**Required work**
Copy each line from the entries that the word "Protein" appears in.

Items listed in a dataset:
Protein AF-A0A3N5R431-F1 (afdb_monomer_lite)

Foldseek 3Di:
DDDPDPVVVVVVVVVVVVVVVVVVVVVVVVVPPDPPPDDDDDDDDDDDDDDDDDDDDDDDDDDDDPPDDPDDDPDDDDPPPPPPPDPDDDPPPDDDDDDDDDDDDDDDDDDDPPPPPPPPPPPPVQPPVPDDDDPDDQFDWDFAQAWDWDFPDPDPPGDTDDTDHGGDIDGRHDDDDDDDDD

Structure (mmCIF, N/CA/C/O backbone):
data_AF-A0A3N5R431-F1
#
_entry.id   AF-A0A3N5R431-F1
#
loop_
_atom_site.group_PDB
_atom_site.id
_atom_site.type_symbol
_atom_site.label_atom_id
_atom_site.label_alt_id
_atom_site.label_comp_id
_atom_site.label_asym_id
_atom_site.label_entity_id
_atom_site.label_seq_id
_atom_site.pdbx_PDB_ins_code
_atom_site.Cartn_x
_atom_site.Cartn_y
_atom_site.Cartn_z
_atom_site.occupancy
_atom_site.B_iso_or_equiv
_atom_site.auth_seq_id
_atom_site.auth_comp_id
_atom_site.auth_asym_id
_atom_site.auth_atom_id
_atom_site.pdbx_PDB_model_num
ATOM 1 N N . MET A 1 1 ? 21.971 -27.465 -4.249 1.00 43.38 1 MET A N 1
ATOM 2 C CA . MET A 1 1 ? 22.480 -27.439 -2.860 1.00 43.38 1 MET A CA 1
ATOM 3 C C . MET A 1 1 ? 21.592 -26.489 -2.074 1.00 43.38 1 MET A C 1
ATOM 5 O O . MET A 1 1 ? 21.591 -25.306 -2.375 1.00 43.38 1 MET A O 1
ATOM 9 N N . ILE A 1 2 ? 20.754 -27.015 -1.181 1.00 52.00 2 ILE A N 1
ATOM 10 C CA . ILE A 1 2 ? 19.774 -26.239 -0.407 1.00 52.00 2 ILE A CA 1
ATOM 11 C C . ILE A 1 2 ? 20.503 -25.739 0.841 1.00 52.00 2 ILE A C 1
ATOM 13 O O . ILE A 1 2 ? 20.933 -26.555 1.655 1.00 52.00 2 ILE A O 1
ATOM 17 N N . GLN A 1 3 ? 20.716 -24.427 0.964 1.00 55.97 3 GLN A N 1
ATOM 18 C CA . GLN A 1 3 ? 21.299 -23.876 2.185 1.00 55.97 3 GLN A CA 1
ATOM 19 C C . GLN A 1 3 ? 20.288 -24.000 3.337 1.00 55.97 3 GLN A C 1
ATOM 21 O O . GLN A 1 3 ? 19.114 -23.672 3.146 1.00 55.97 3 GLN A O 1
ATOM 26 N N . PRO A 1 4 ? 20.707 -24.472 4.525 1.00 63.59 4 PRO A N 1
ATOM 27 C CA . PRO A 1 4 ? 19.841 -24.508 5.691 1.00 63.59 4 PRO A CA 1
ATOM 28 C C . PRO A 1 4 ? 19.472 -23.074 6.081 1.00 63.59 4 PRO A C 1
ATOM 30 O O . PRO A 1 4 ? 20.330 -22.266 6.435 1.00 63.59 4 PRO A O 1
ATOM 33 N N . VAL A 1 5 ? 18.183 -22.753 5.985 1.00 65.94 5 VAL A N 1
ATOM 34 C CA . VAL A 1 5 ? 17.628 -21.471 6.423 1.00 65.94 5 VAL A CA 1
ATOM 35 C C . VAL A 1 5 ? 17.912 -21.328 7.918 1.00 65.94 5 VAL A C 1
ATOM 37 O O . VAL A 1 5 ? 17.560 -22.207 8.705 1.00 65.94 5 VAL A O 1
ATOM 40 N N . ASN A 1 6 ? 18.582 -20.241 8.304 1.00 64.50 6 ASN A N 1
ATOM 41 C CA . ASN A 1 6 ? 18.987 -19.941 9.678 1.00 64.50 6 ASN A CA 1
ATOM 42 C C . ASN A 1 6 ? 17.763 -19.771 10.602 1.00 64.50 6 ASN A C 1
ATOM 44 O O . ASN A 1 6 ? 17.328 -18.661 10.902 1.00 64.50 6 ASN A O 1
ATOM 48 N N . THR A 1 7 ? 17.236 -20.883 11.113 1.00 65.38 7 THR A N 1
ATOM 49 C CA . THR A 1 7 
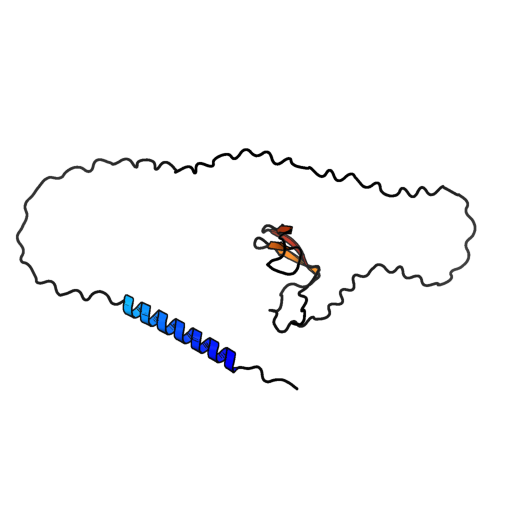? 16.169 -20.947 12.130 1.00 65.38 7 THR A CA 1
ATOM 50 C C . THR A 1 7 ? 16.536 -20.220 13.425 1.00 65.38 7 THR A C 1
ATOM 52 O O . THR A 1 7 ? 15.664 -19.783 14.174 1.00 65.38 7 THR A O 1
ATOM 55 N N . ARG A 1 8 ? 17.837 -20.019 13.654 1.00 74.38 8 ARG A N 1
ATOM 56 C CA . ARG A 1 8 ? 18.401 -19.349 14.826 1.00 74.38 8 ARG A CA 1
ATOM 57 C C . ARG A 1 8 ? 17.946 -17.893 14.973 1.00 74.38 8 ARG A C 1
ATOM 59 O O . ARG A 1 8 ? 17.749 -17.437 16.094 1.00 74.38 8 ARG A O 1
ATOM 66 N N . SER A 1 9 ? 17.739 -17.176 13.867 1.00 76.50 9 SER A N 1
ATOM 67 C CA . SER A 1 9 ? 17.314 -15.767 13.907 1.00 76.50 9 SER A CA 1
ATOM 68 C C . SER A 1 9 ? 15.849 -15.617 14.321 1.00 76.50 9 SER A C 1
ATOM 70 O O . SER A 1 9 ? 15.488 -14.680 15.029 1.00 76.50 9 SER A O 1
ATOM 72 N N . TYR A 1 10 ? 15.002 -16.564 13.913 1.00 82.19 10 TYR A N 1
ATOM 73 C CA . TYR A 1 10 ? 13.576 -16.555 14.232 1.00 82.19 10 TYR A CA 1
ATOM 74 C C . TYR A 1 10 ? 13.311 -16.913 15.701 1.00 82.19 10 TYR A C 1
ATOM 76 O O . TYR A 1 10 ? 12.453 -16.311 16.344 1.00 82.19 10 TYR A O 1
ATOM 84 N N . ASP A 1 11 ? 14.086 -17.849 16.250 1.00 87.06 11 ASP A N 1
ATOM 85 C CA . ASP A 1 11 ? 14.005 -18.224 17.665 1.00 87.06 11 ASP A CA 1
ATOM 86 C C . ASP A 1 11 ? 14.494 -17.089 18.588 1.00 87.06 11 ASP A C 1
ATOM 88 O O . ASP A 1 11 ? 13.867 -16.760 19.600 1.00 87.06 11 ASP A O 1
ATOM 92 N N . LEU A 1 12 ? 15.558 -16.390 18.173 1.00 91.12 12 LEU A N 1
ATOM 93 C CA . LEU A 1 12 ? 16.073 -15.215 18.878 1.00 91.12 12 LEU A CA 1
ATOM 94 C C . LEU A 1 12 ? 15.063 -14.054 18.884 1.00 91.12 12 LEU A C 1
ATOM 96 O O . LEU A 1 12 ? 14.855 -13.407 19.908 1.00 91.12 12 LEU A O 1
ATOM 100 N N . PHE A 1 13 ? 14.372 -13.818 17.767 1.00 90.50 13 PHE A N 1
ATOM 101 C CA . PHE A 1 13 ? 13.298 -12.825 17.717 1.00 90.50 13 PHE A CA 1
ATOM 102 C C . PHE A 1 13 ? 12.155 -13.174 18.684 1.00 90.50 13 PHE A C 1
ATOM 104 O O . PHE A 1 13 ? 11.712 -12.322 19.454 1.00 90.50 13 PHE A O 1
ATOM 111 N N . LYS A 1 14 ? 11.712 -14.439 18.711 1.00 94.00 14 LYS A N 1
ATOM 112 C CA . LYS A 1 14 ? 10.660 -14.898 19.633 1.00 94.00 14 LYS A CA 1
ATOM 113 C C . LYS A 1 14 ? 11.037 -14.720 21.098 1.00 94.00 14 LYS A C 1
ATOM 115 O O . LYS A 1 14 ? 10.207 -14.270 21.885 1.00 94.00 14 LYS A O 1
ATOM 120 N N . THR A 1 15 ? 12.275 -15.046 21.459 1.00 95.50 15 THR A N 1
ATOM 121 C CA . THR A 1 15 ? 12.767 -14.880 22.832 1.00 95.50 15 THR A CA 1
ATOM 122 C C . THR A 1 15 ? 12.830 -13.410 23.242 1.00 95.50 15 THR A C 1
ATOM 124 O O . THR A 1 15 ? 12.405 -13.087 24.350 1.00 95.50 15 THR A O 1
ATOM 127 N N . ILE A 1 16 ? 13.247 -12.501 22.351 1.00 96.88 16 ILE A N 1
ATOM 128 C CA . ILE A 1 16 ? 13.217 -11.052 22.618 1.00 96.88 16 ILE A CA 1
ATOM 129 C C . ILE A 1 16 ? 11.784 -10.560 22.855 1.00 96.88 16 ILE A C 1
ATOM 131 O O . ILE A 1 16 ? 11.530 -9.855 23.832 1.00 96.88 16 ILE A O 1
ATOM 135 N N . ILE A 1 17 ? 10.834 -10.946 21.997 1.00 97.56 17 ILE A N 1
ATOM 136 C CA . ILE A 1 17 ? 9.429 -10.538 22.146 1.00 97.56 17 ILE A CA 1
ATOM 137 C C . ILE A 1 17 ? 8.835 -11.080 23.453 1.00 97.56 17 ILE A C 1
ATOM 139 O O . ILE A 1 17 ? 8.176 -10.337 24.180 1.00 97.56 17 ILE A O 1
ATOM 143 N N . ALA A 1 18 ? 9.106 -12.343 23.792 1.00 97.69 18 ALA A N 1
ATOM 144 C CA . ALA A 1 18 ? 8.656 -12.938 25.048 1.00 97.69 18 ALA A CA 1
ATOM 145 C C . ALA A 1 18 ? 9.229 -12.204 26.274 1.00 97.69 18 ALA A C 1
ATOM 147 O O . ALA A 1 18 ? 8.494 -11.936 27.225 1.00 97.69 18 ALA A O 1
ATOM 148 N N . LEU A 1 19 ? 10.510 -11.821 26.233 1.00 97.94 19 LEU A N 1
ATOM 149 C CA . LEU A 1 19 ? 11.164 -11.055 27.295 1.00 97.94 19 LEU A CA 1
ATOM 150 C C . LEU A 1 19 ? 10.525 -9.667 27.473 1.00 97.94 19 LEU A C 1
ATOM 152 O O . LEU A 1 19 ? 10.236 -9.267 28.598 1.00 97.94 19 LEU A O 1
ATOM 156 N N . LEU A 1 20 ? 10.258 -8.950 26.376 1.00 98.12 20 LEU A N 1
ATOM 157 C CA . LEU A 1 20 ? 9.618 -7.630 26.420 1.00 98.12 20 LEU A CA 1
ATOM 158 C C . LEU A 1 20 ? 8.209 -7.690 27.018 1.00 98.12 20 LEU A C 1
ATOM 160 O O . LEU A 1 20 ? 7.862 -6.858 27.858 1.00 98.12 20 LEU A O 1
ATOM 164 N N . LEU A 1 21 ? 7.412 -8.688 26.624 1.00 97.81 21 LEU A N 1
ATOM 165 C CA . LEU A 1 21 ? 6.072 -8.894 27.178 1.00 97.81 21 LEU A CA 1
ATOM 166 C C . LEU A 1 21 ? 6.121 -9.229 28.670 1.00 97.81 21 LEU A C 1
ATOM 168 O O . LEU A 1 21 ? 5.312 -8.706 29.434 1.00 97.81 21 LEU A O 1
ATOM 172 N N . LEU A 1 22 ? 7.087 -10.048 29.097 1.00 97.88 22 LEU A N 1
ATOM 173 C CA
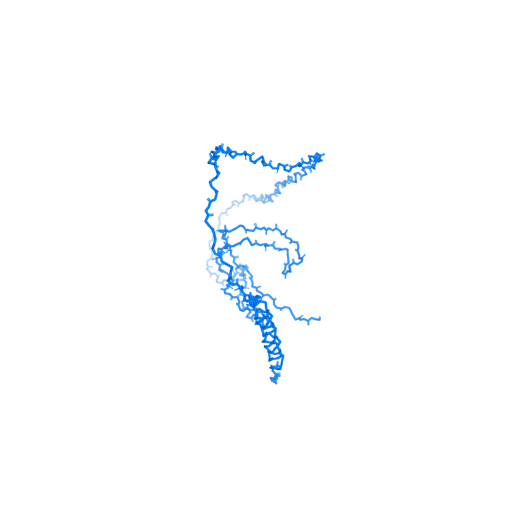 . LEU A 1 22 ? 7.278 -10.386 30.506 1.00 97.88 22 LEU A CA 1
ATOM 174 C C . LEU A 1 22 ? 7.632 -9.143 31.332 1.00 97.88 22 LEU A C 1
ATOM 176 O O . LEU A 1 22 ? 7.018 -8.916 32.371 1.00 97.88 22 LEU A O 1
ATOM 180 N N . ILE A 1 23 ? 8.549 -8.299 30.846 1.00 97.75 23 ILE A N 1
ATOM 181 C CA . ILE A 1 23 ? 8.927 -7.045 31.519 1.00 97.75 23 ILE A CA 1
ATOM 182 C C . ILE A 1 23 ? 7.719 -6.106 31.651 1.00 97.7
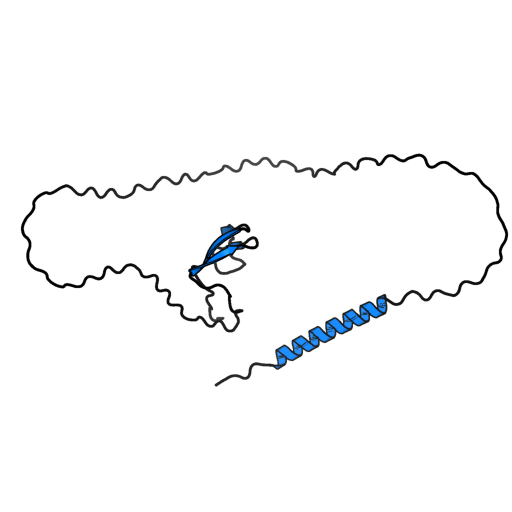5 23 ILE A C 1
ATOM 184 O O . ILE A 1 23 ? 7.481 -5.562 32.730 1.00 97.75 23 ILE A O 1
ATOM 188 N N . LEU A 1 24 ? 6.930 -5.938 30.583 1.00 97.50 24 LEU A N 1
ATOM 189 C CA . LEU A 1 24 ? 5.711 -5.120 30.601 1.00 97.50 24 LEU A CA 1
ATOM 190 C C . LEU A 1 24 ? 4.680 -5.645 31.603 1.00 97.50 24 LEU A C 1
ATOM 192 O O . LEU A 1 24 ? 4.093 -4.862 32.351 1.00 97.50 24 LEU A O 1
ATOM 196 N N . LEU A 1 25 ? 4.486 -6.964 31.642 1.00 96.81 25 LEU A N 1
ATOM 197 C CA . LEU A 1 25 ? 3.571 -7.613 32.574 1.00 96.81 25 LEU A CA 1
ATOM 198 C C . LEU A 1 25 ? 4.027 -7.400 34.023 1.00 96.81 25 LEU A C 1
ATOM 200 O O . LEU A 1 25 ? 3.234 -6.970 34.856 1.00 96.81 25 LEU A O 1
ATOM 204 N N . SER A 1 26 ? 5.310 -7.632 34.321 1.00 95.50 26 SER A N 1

* * *

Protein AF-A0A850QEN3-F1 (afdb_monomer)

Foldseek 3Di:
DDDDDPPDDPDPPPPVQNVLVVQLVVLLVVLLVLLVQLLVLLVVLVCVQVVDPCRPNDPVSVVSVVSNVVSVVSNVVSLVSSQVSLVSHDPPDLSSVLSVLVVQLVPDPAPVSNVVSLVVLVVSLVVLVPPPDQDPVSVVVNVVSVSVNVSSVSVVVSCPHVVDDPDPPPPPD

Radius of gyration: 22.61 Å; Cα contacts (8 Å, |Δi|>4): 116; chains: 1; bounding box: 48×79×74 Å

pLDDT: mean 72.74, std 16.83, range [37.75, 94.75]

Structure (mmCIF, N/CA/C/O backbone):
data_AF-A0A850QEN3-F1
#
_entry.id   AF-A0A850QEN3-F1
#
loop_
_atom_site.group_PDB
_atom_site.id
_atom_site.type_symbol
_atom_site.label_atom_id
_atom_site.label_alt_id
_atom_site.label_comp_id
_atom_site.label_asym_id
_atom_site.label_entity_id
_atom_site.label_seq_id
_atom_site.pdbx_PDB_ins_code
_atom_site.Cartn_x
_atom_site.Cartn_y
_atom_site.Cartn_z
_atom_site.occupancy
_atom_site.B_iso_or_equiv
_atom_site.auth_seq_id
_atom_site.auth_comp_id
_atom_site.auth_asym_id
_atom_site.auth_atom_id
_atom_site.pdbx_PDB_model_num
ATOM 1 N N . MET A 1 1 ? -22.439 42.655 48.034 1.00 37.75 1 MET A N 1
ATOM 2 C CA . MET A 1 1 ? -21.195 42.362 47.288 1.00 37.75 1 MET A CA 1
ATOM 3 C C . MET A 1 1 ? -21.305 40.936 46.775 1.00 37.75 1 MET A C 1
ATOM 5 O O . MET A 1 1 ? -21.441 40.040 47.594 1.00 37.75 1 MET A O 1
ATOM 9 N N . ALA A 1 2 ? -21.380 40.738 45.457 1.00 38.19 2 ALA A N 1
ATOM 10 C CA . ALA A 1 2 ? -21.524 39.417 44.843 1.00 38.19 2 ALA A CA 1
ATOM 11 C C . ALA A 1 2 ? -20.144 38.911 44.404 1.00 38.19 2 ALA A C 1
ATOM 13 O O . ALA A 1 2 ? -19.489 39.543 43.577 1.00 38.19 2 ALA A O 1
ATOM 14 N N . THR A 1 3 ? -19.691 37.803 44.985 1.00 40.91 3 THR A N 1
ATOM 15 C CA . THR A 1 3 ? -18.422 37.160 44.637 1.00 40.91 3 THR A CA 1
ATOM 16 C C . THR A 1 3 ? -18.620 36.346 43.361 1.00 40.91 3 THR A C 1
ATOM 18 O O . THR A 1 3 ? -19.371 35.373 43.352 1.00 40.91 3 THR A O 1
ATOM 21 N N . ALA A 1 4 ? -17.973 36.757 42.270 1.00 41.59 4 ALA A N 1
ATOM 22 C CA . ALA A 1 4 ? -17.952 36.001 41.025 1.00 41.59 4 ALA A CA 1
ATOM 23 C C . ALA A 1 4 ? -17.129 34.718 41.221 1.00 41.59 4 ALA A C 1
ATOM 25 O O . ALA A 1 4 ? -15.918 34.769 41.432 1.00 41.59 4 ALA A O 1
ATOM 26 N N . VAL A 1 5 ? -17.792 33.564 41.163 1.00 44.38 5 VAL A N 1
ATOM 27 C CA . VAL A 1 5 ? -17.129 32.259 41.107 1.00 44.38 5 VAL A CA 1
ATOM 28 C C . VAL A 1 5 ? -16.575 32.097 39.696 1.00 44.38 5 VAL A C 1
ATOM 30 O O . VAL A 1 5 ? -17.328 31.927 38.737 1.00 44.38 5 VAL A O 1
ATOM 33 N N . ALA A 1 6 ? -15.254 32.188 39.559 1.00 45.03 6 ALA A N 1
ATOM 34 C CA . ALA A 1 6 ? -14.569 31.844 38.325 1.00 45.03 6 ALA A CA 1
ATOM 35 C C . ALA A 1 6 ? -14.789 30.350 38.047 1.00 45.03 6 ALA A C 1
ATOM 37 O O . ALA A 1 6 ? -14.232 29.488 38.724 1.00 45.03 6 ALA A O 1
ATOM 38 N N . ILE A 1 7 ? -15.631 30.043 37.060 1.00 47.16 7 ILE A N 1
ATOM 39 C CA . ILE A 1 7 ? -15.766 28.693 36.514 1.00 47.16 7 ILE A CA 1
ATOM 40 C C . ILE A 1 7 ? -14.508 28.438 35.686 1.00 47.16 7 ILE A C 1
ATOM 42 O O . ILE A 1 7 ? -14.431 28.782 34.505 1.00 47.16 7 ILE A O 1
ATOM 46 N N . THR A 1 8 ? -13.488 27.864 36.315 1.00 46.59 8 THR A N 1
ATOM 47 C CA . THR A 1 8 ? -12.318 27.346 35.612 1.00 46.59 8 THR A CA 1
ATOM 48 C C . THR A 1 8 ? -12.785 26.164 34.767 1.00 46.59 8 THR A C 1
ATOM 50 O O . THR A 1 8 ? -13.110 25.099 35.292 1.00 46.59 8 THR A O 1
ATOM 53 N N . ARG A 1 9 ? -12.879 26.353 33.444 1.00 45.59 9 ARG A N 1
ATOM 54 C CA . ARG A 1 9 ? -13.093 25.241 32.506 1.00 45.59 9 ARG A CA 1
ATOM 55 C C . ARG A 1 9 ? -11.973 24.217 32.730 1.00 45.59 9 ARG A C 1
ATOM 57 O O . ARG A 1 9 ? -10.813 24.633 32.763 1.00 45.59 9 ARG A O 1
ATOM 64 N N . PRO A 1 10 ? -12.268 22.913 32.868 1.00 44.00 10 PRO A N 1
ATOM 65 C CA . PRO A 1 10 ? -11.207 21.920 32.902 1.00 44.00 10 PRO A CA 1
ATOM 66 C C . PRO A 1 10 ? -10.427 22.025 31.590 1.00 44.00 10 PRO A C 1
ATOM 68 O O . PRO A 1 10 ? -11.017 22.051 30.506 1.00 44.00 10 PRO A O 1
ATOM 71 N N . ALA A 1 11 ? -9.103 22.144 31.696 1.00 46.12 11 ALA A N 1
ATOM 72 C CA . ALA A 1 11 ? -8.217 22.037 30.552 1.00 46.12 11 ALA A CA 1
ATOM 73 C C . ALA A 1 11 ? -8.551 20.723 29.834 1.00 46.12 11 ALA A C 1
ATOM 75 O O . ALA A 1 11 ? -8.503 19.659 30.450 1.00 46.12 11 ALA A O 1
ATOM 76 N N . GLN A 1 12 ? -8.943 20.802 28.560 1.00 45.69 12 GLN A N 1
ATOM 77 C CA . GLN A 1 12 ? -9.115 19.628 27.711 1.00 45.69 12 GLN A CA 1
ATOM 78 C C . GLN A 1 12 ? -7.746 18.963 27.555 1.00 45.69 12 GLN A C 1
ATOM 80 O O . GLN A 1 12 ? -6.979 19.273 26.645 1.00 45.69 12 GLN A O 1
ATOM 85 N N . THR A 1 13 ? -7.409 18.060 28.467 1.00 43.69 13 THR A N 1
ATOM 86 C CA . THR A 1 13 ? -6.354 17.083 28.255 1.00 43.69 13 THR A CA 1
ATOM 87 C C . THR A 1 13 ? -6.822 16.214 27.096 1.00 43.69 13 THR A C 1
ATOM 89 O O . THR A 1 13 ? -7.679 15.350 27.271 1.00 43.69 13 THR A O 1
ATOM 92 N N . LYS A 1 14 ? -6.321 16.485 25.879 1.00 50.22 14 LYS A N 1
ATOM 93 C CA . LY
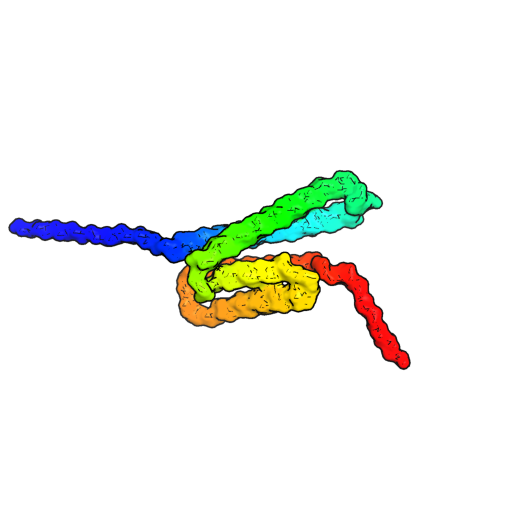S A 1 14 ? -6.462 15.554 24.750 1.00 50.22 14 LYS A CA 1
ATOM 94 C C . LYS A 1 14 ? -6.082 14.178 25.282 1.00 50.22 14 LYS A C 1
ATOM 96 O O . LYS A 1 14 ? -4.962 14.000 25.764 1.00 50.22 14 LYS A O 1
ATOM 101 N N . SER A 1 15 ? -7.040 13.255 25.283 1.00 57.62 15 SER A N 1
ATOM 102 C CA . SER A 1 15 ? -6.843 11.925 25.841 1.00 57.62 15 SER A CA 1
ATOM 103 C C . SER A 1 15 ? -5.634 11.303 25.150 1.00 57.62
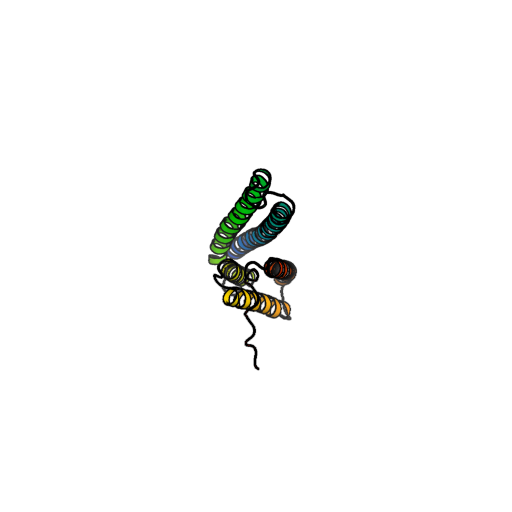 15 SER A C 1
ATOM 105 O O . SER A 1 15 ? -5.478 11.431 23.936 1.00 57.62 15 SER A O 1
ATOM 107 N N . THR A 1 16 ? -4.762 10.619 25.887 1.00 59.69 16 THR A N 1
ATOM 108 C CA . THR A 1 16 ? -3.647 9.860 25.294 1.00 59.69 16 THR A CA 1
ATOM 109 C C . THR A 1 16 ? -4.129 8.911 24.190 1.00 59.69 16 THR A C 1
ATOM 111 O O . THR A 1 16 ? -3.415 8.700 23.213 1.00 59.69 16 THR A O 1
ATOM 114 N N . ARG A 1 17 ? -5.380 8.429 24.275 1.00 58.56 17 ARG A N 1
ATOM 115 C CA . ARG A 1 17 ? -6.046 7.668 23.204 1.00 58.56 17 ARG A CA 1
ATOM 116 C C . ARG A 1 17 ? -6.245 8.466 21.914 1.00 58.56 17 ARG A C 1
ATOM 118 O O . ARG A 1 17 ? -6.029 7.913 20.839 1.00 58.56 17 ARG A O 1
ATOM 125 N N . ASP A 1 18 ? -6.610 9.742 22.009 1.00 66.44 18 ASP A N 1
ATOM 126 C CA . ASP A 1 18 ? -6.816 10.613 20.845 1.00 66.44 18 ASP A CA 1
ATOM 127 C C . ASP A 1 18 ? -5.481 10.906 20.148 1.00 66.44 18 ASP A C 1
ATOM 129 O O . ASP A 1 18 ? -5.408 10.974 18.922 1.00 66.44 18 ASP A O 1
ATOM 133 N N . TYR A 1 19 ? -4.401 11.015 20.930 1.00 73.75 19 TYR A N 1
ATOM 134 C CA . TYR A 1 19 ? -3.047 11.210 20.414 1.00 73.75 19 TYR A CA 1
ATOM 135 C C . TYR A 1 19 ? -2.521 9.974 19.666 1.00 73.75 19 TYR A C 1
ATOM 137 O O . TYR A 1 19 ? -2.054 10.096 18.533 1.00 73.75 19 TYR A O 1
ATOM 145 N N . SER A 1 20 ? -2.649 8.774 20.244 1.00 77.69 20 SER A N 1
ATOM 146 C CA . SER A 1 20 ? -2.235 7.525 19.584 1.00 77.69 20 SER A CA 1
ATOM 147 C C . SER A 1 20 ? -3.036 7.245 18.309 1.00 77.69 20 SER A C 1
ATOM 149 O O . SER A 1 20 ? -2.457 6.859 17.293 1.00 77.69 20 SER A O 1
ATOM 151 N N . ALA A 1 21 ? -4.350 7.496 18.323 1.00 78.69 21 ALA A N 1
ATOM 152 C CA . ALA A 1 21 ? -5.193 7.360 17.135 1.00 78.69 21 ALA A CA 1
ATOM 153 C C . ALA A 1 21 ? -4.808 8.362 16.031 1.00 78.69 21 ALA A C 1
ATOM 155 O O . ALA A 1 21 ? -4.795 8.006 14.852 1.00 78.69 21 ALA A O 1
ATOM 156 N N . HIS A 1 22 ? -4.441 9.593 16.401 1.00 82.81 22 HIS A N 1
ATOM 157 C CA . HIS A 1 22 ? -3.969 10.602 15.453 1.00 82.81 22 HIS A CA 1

**Response**
Protein AF-A0A3N5R431-F1 (afdb_monomer_lite)
Protein AF-A0A850QEN3-F1 (afdb_monomer)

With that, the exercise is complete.